Is the Kalahari, Takealot merger really in everyone’s best interests?


Early on Tuesday news emerged that two of South Africa’s ecommerce giants, Takealot and Kalahari, would be joining forces. But just how good is the deal for ecommerce in South Africa.

Until now, the Tiger Global-backed Takealot and Naspers-owned Kalahari have probably been the fiercest rivals in the South African retail ecommerce space. Speak to people who buy online regularly and they’ll give you myriad reasons for choosing one over the other, ranging from delivery times to customer service and even the respective corniness of their advertising.

That competition has helped drive innovation in the space, to the point where it’s now worth more than R4-billion, with both companies snapping up smaller ecommerce stores.

A couple of months back for instance, Takealot bought out design curation outfit Superbalist, a purchase that could only have been aided by the US$100-million injection it received from Tiger Global in mid 2014. A previous investment from the New York-based hedge fund allowed it to buy a controlling stake in takeaway delivery service Mr Delivery, something which allowed it to boost its logistics capabilities.

Kalahari meanwhile is one of South Africa’s oldest ecommerce properties and is at the spearhead of Naspers’ online retail efforts in the country. Small wonder then that the emerging markets media and internet giant decided to bring a number of its smaller ecommerce properties into the Kalahari fold when it shut down its African Internet Accelerator Programme back in February.

At the time, the line coming from Naspers at the time seemed to suggest that it was pushing its resources into Kalahari precisely so that it could take on the likes of Takealot.
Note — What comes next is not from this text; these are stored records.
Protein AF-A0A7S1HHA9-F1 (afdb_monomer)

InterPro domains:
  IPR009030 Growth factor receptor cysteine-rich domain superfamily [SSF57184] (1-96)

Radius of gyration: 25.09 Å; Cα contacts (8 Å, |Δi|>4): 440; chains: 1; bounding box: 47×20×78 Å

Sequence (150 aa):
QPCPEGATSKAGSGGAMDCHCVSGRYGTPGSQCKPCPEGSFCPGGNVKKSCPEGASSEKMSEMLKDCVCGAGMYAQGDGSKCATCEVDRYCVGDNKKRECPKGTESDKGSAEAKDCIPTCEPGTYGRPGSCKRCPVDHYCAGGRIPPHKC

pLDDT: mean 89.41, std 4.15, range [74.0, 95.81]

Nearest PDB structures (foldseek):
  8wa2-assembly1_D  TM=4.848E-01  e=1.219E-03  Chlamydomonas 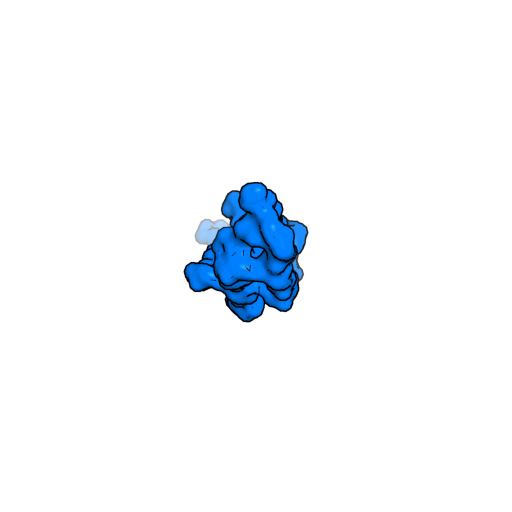reinhardtii
  7k7j-assembly1_A  TM=4.421E-01  e=3.540E-01  Homo sapiens
  6a3w-assembly4_L  TM=3.805E-01  e=6.412E-01  Homo sapiens
  6a3w-assembly2_F  TM=4.817E-01  e=3.241E+00  Homo sapiens
  6a3v-assembly5_J  TM=2.808E-01  e=1.294E+00  Homo sapiens

Secondary structure (DSSP, 8-state):
-PPPTTEE--TT--SGGG-EEPTTEE--TTSPPEEPPTTEEEEETTEEEEPPTTEE--TT--SGGG-EEPTTEEEETTTTEEEEPPTTEE--SSS--EEPPTTEE--TT--SGGG-EEPPPTTEEEETTEEEEPPTTEE--STTPPPEE-

Structure (mmCIF, N/CA/C/O backbone):
data_AF-A0A7S1HHA9-F1
#
_entry.id   AF-A0A7S1HHA9-F1
#
loop_
_atom_site.group_PDB
_atom_site.id
_atom_site.type_symbol
_atom_site.label_atom_id
_atom_site.label_alt_id
_atom_site.label_comp_id
_atom_site.label_asym_id
_atom_site.label_entity_id
_atom_site.label_seq_id
_atom_site.pdbx_PDB_ins_code
_atom_site.Cartn_x
_atom_site.Cartn_y
_atom_site.Cartn_z
_atom_site.occupancy
_atom_site.B_iso_or_equiv
_atom_site.auth_seq_id
_atom_site.auth_comp_id
_atom_site.auth_asym_id
_atom_site.auth_atom_id
_atom_site.pdbx_PDB_model_num
ATOM 1 N N . GLN A 1 1 ? 18.132 -4.267 -36.628 1.00 74.00 1 GLN A N 1
ATOM 2 C CA . GLN A 1 1 ? 18.021 -5.364 -35.639 1.00 74.00 1 GLN A CA 1
ATOM 3 C C . GLN A 1 1 ? 16.891 -5.025 -34.676 1.00 74.00 1 GLN A C 1
ATOM 5 O O . GLN A 1 1 ? 16.717 -3.839 -34.416 1.00 74.00 1 GLN A O 1
ATOM 10 N N . PRO A 1 2 ? 16.108 -6.002 -34.190 1.00 83.12 2 PRO A N 1
ATOM 11 C CA . PRO A 1 2 ? 15.100 -5.755 -33.159 1.00 83.12 2 PRO A CA 1
ATOM 12 C C . PRO A 1 2 ? 15.758 -5.478 -31.799 1.00 83.12 2 PRO A C 1
ATOM 14 O O . PRO A 1 2 ? 16.878 -5.925 -31.547 1.00 83.12 2 PRO A O 1
ATOM 17 N N . CYS A 1 3 ? 15.058 -4.750 -30.927 1.00 87.75 3 CYS A N 1
ATOM 18 C CA . CYS A 1 3 ? 15.502 -4.556 -29.549 1.00 87.75 3 CYS A CA 1
ATOM 19 C C . CYS A 1 3 ? 15.494 -5.879 -28.761 1.00 87.75 3 CYS A C 1
ATOM 21 O O . CYS A 1 3 ? 14.712 -6.780 -29.082 1.00 87.75 3 CYS A O 1
ATOM 23 N N . PRO A 1 4 ? 16.347 -6.002 -27.727 1.00 85.69 4 PRO A N 1
ATOM 24 C CA . PRO A 1 4 ? 16.342 -7.156 -26.833 1.00 85.69 4 PRO A CA 1
ATOM 25 C C . PRO A 1 4 ? 15.004 -7.299 -26.089 1.00 85.69 4 PRO A C 1
ATOM 27 O O . PRO A 1 4 ? 14.232 -6.347 -25.972 1.00 85.69 4 PRO A O 1
ATOM 30 N N . GLU A 1 5 ? 14.727 -8.499 -25.572 1.00 87.00 5 GLU A N 1
ATOM 31 C CA . GLU A 1 5 ? 13.461 -8.807 -24.896 1.00 87.00 5 GLU A CA 1
ATOM 32 C C . GLU A 1 5 ? 13.158 -7.817 -23.758 1.00 87.00 5 GLU A C 1
ATOM 34 O O . GLU A 1 5 ? 13.987 -7.572 -22.874 1.00 87.00 5 GLU A O 1
ATOM 39 N N . GLY A 1 6 ? 11.947 -7.254 -23.777 1.00 85.50 6 GLY A N 1
ATOM 40 C CA . GLY A 1 6 ? 11.517 -6.268 -22.789 1.00 85.50 6 GLY A CA 1
ATOM 41 C C . GLY A 1 6 ? 12.093 -4.865 -23.007 1.00 85.50 6 GLY A C 1
ATOM 42 O O . GLY A 1 6 ? 12.007 -4.045 -22.094 1.00 85.50 6 GLY A O 1
ATOM 43 N N . ALA A 1 7 ? 12.661 -4.578 -24.182 1.00 91.19 7 ALA A N 1
ATOM 44 C CA . ALA A 1 7 ? 13.084 -3.246 -24.599 1.00 91.19 7 ALA A CA 1
ATOM 45 C C . ALA A 1 7 ? 12.361 -2.781 -25.872 1.00 91.19 7 ALA A C 1
ATOM 47 O O . ALA A 1 7 ? 11.992 -3.577 -26.734 1.00 91.19 7 ALA A O 1
ATOM 48 N N . THR A 1 8 ? 12.189 -1.470 -25.999 1.00 91.38 8 THR A N 1
ATOM 49 C CA . THR A 1 8 ? 11.576 -0.788 -27.141 1.00 91.38 8 THR A CA 1
ATOM 50 C C . THR A 1 8 ? 12.431 0.402 -27.577 1.00 91.38 8 THR A C 1
ATOM 52 O O . THR A 1 8 ? 13.243 0.901 -26.802 1.00 91.38 8 THR A O 1
ATOM 55 N N . SER A 1 9 ? 12.267 0.864 -28.814 1.00 91.19 9 SER A N 1
ATOM 56 C CA . SER A 1 9 ? 12.996 2.009 -29.377 1.00 91.19 9 SER A CA 1
ATOM 57 C C . SE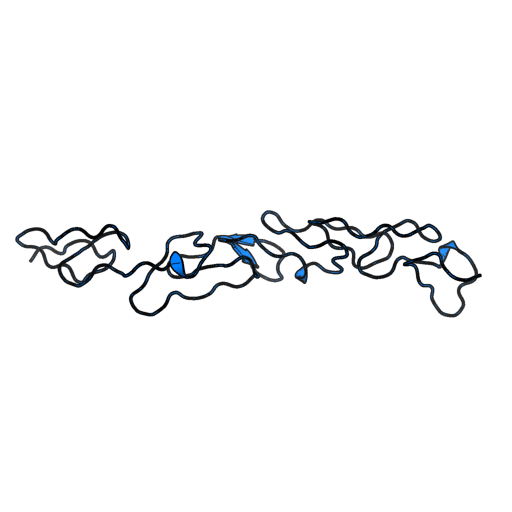R A 1 9 ? 12.044 2.962 -30.099 1.00 91.19 9 SER A C 1
ATOM 59 O O . SER A 1 9 ? 10.890 2.622 -30.369 1.00 91.19 9 SER A O 1
ATOM 61 N N . LYS A 1 10 ? 12.501 4.188 -30.373 1.00 87.31 10 LYS A N 1
ATOM 62 C CA . LYS A 1 10 ? 11.711 5.189 -31.102 1.00 87.31 10 LYS A CA 1
ATOM 63 C C . LYS A 1 10 ? 11.876 5.007 -32.615 1.00 87.31 10 LYS A C 1
ATOM 65 O O . LYS A 1 10 ? 12.835 4.407 -33.094 1.00 87.31 10 LYS A O 1
ATOM 70 N N . ALA A 1 11 ? 10.945 5.563 -33.390 1.00 85.75 11 ALA A N 1
ATOM 71 C CA . ALA A 1 11 ? 11.104 5.627 -34.839 1.00 85.75 11 ALA A CA 1
ATOM 72 C C . ALA A 1 11 ? 12.380 6.414 -35.196 1.00 85.75 11 ALA A C 1
ATOM 74 O O . ALA A 1 11 ? 12.608 7.496 -34.658 1.00 85.75 11 ALA A O 1
ATOM 75 N N . GLY A 1 12 ? 13.207 5.862 -36.089 1.00 82.38 12 GLY A N 1
ATOM 76 C CA . GLY A 1 12 ? 14.492 6.458 -36.477 1.00 82.38 12 GLY A CA 1
ATOM 77 C C . GLY A 1 12 ? 15.687 6.061 -35.603 1.00 82.38 12 GLY A C 1
ATOM 78 O O . GLY A 1 12 ? 16.774 6.590 -35.814 1.00 82.38 12 GLY A O 1
ATOM 79 N N . SER A 1 13 ? 15.517 5.137 -34.652 1.00 86.62 13 SER A N 1
ATOM 80 C CA . SER A 1 13 ? 16.629 4.581 -33.875 1.00 86.62 13 SER A CA 1
ATOM 81 C C . SER A 1 13 ? 17.675 3.905 -34.769 1.00 86.62 13 SER A C 1
ATOM 83 O O . SER A 1 13 ? 17.348 3.066 -35.610 1.00 86.62 13 SER A O 1
ATOM 85 N N . GLY A 1 14 ? 18.937 4.293 -34.582 1.00 84.62 14 GLY A N 1
ATOM 86 C CA . GLY A 1 14 ? 20.080 3.894 -35.405 1.00 84.62 14 GLY A CA 1
ATOM 87 C C . GLY A 1 14 ? 21.044 2.937 -34.705 1.00 84.62 14 GLY A C 1
ATOM 88 O O . GLY A 1 14 ? 21.929 2.386 -35.359 1.00 84.62 14 GLY A O 1
ATOM 89 N N . GLY A 1 15 ? 20.884 2.706 -33.398 1.00 84.00 15 GLY A N 1
ATOM 90 C CA . GLY A 1 15 ? 21.770 1.831 -32.635 1.00 84.00 15 GLY A CA 1
ATOM 91 C C . GLY A 1 15 ? 21.088 1.099 -31.484 1.00 84.00 15 GLY A C 1
ATOM 92 O O . GLY A 1 15 ? 20.021 1.475 -31.010 1.00 84.00 15 GLY A O 1
ATOM 93 N N . ALA A 1 16 ? 21.747 0.048 -30.987 1.00 82.25 16 ALA A N 1
ATOM 94 C CA . ALA A 1 16 ? 21.253 -0.738 -29.853 1.00 82.25 16 ALA A CA 1
ATOM 95 C C . ALA A 1 16 ? 21.035 0.116 -28.589 1.00 82.25 16 ALA A C 1
ATOM 97 O O . ALA A 1 16 ? 20.150 -0.182 -27.796 1.00 82.25 16 ALA A O 1
ATOM 98 N N . MET A 1 17 ? 21.796 1.200 -28.415 1.00 83.75 17 MET A N 1
ATOM 99 C CA . MET A 1 17 ? 21.660 2.114 -27.273 1.00 83.75 17 MET A CA 1
ATOM 100 C C . MET A 1 17 ? 20.360 2.930 -27.289 1.00 83.75 17 MET A C 1
ATOM 102 O O . MET A 1 17 ? 19.987 3.484 -26.258 1.00 83.75 17 MET A O 1
ATOM 106 N N . ASP A 1 18 ? 19.649 2.959 -28.417 1.00 88.00 18 ASP A N 1
ATOM 107 C CA . ASP A 1 18 ? 18.331 3.588 -28.513 1.00 88.00 18 ASP A CA 1
ATOM 108 C C . ASP A 1 18 ? 17.205 2.666 -28.004 1.00 88.00 18 ASP A C 1
ATOM 110 O O . ASP A 1 18 ? 16.044 3.073 -27.919 1.00 88.00 18 ASP A O 1
ATOM 114 N N . CYS A 1 19 ? 17.529 1.407 -27.681 1.00 90.56 19 CYS A N 1
ATOM 115 C CA . CYS A 1 19 ? 16.607 0.481 -27.041 1.00 90.56 19 CYS A CA 1
ATOM 116 C C . CYS A 1 19 ? 16.565 0.744 -25.533 1.00 90.56 19 CYS A C 1
ATOM 118 O O . CYS A 1 19 ? 17.560 0.564 -24.826 1.00 90.56 19 CYS A O 1
ATOM 120 N N . HIS A 1 20 ? 15.389 1.093 -25.026 1.00 91.25 20 HIS A N 1
ATOM 121 C CA . HIS A 1 20 ? 15.113 1.326 -23.614 1.00 91.25 20 HIS A CA 1
ATOM 122 C C . HIS A 1 20 ? 14.132 0.288 -23.077 1.00 91.25 20 HIS A C 1
ATOM 124 O O . HIS A 1 20 ? 13.232 -0.148 -23.791 1.00 91.25 20 HIS A O 1
ATOM 130 N N . CYS A 1 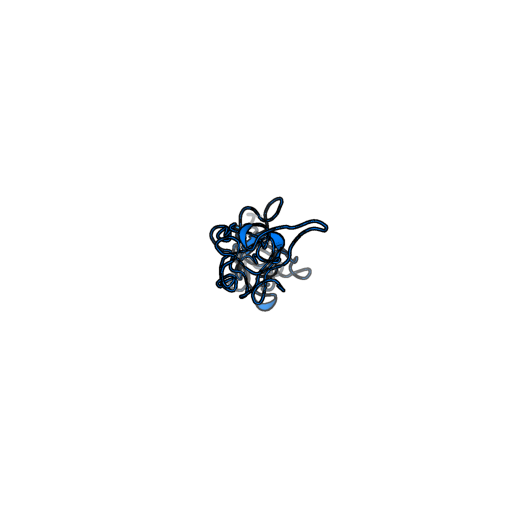21 ? 14.271 -0.095 -21.809 1.00 93.44 21 CYS A N 1
ATOM 131 C CA . CYS A 1 21 ? 13.350 -1.048 -21.197 1.00 93.44 21 CYS A CA 1
ATOM 132 C C . CYS A 1 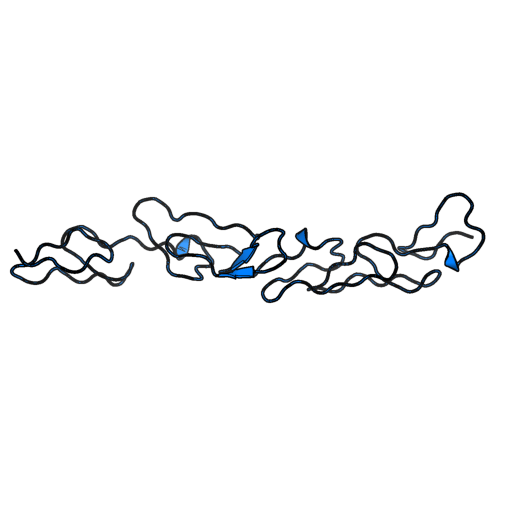21 ? 11.915 -0.518 -21.161 1.00 93.44 21 CYS A C 1
ATOM 134 O O . CYS A 1 21 ? 11.691 0.668 -20.914 1.00 93.44 21 CYS A O 1
ATOM 136 N N . VAL A 1 22 ? 10.948 -1.401 -21.394 1.00 93.38 22 VAL A N 1
ATOM 137 C CA . VAL A 1 22 ? 9.526 -1.078 -21.222 1.00 93.38 22 VAL A CA 1
ATOM 138 C C . VAL A 1 22 ? 9.176 -0.934 -19.738 1.00 93.38 22 VAL A C 1
ATOM 140 O O . VAL A 1 22 ? 9.964 -1.311 -18.866 1.00 93.38 22 VAL A O 1
ATOM 143 N N . SER A 1 23 ? 7.995 -0.388 -19.451 1.00 93.44 23 SER A N 1
ATOM 144 C CA . SER A 1 23 ? 7.444 -0.324 -18.098 1.00 93.44 23 SER A CA 1
ATOM 145 C C . SER A 1 23 ? 7.393 -1.712 -17.443 1.00 93.44 23 SER A C 1
ATOM 147 O O . SER A 1 23 ? 7.285 -2.743 -18.108 1.00 93.44 23 SER A O 1
ATOM 149 N N . GLY A 1 24 ? 7.606 -1.751 -16.128 1.00 93.69 24 GLY A N 1
ATOM 150 C CA . GLY A 1 24 ? 7.735 -2.993 -15.363 1.00 93.69 24 GLY A CA 1
ATOM 151 C C . GLY A 1 24 ? 9.119 -3.635 -15.463 1.00 93.69 24 GLY A C 1
ATOM 152 O O . GLY A 1 24 ? 9.399 -4.627 -14.786 1.00 93.69 24 GLY A O 1
ATOM 153 N N . ARG A 1 25 ? 10.034 -3.063 -16.255 1.00 94.62 25 ARG A N 1
ATOM 154 C CA . ARG A 1 25 ? 11.421 -3.517 -16.376 1.00 94.62 25 ARG A CA 1
ATOM 155 C C . ARG A 1 25 ? 12.413 -2.371 -16.225 1.00 94.62 25 ARG A C 1
ATOM 157 O O . ARG A 1 25 ? 12.091 -1.203 -16.423 1.00 94.62 25 ARG A O 1
ATOM 164 N N . TYR A 1 26 ? 13.645 -2.724 -15.878 1.00 94.06 26 TYR A N 1
ATOM 165 C CA . TYR A 1 26 ? 14.752 -1.782 -15.772 1.00 94.06 26 TYR A CA 1
ATOM 166 C C . TYR A 1 26 ? 16.051 -2.404 -16.290 1.00 94.06 26 TYR A C 1
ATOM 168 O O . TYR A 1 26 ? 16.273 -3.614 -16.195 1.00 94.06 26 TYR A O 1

A joint press release from the two companies announcing the merger – Takealot seems to have won the naming battle, so South Africans won’t have to get used to a new name – suggests that it is necessary if a South African online property is to have any hope of taking on big international names such as Amazon and Alibaba.

But what does that mean for South African ecommerce in general?

The great ‘what now’

If the new entity succeeds as intended, it has the potential to work out great for South Africa in the long run.

Combine Naspers’ valuable experience when it comes to launching new properties, especially in emerging markets, with Takealot’s knack for efficiency and innovation and you have a potentially potent combo. That in turn means South Africa could stand to see very real material gains.

That kind of success story would probably inspire a lot more people to get into the already growing ecommerce space.

There may however be fears that if Takealot, in its new guise, gets too big it’ll simply hoover up any new ecommerce players that present even a whiff of competition.

Thing is, that doesn’t really tend to happen in the tech space. Yes, Google dominates search and Facebook has by far the most users out of any social network but success tends to beget success. People can’t take the same approach, so they’re forced to take fresh ones. That’s why we have things like Instagram and Twitter. And as space’s mature so new opportunities open up, which is why Snapchat was able to turn down a US$3-billion buyout offer from Facebook.

Yes, the new mega Takealot might try and buy the odd niche outfit, but there are plenty of others that it won’t touch. No matter how large, the new outfit’s range of goods, there will always be companies that it’s better to leave alone either because they offer no genuine threat or because they’re niche enough that they won’t really fit with what Takealot is trying to do.

An increased focus on ecommerce in South Africa could actually see those self-same niche players thrive as never before.

There will be disruption

The short to medium term meanwhile is less clear. One thing that is clear however is that there will be disruption.

One potential source of that disruption is the South African ecommerce companies in the immediate tiers below Takealot.

If they’re clever, they’ll use the merger and the inevitable period of consolidation immediately following it to move fast and make serious plays on the market.

One company capable of doing this is Wantitall. Its model is probably the closest to that of Takealot, albeit with a substantially more limited range, and it will have also benefited from the latter’s Superbalist buyout, having been an equity partner in the design curation shop.

Then there’s Neil Smith, Waine Smith and Jose Pereira. The trio were the original founders of Take2, which later rebranded as Takealot, and (having served out their restraint of trade period) in June launched their new ecommerce play Raru. With the kind of experience they have in the space, anyone ruling them out of a second success would be foolhardy.

Another possible source of disruption could come from job losses. Neither party has said anything about that yet, but with an inevitable skills crossover in many departments, it’s hardly worth ruling out. That’s even truer when you look at Naspers’ track record when it comes to consolidating properties within its fold.

For many those losses could be devastating, but the packages given to those affected could also see a glut of people with relevant experience and enough startup capital to build the ecommerce shop they’ve always wanted.

It’s pretty clear then that the question isn’t about whether the Takealot/Kalahari merger is good for South African ecommerce space, but which players in the space it’s good for.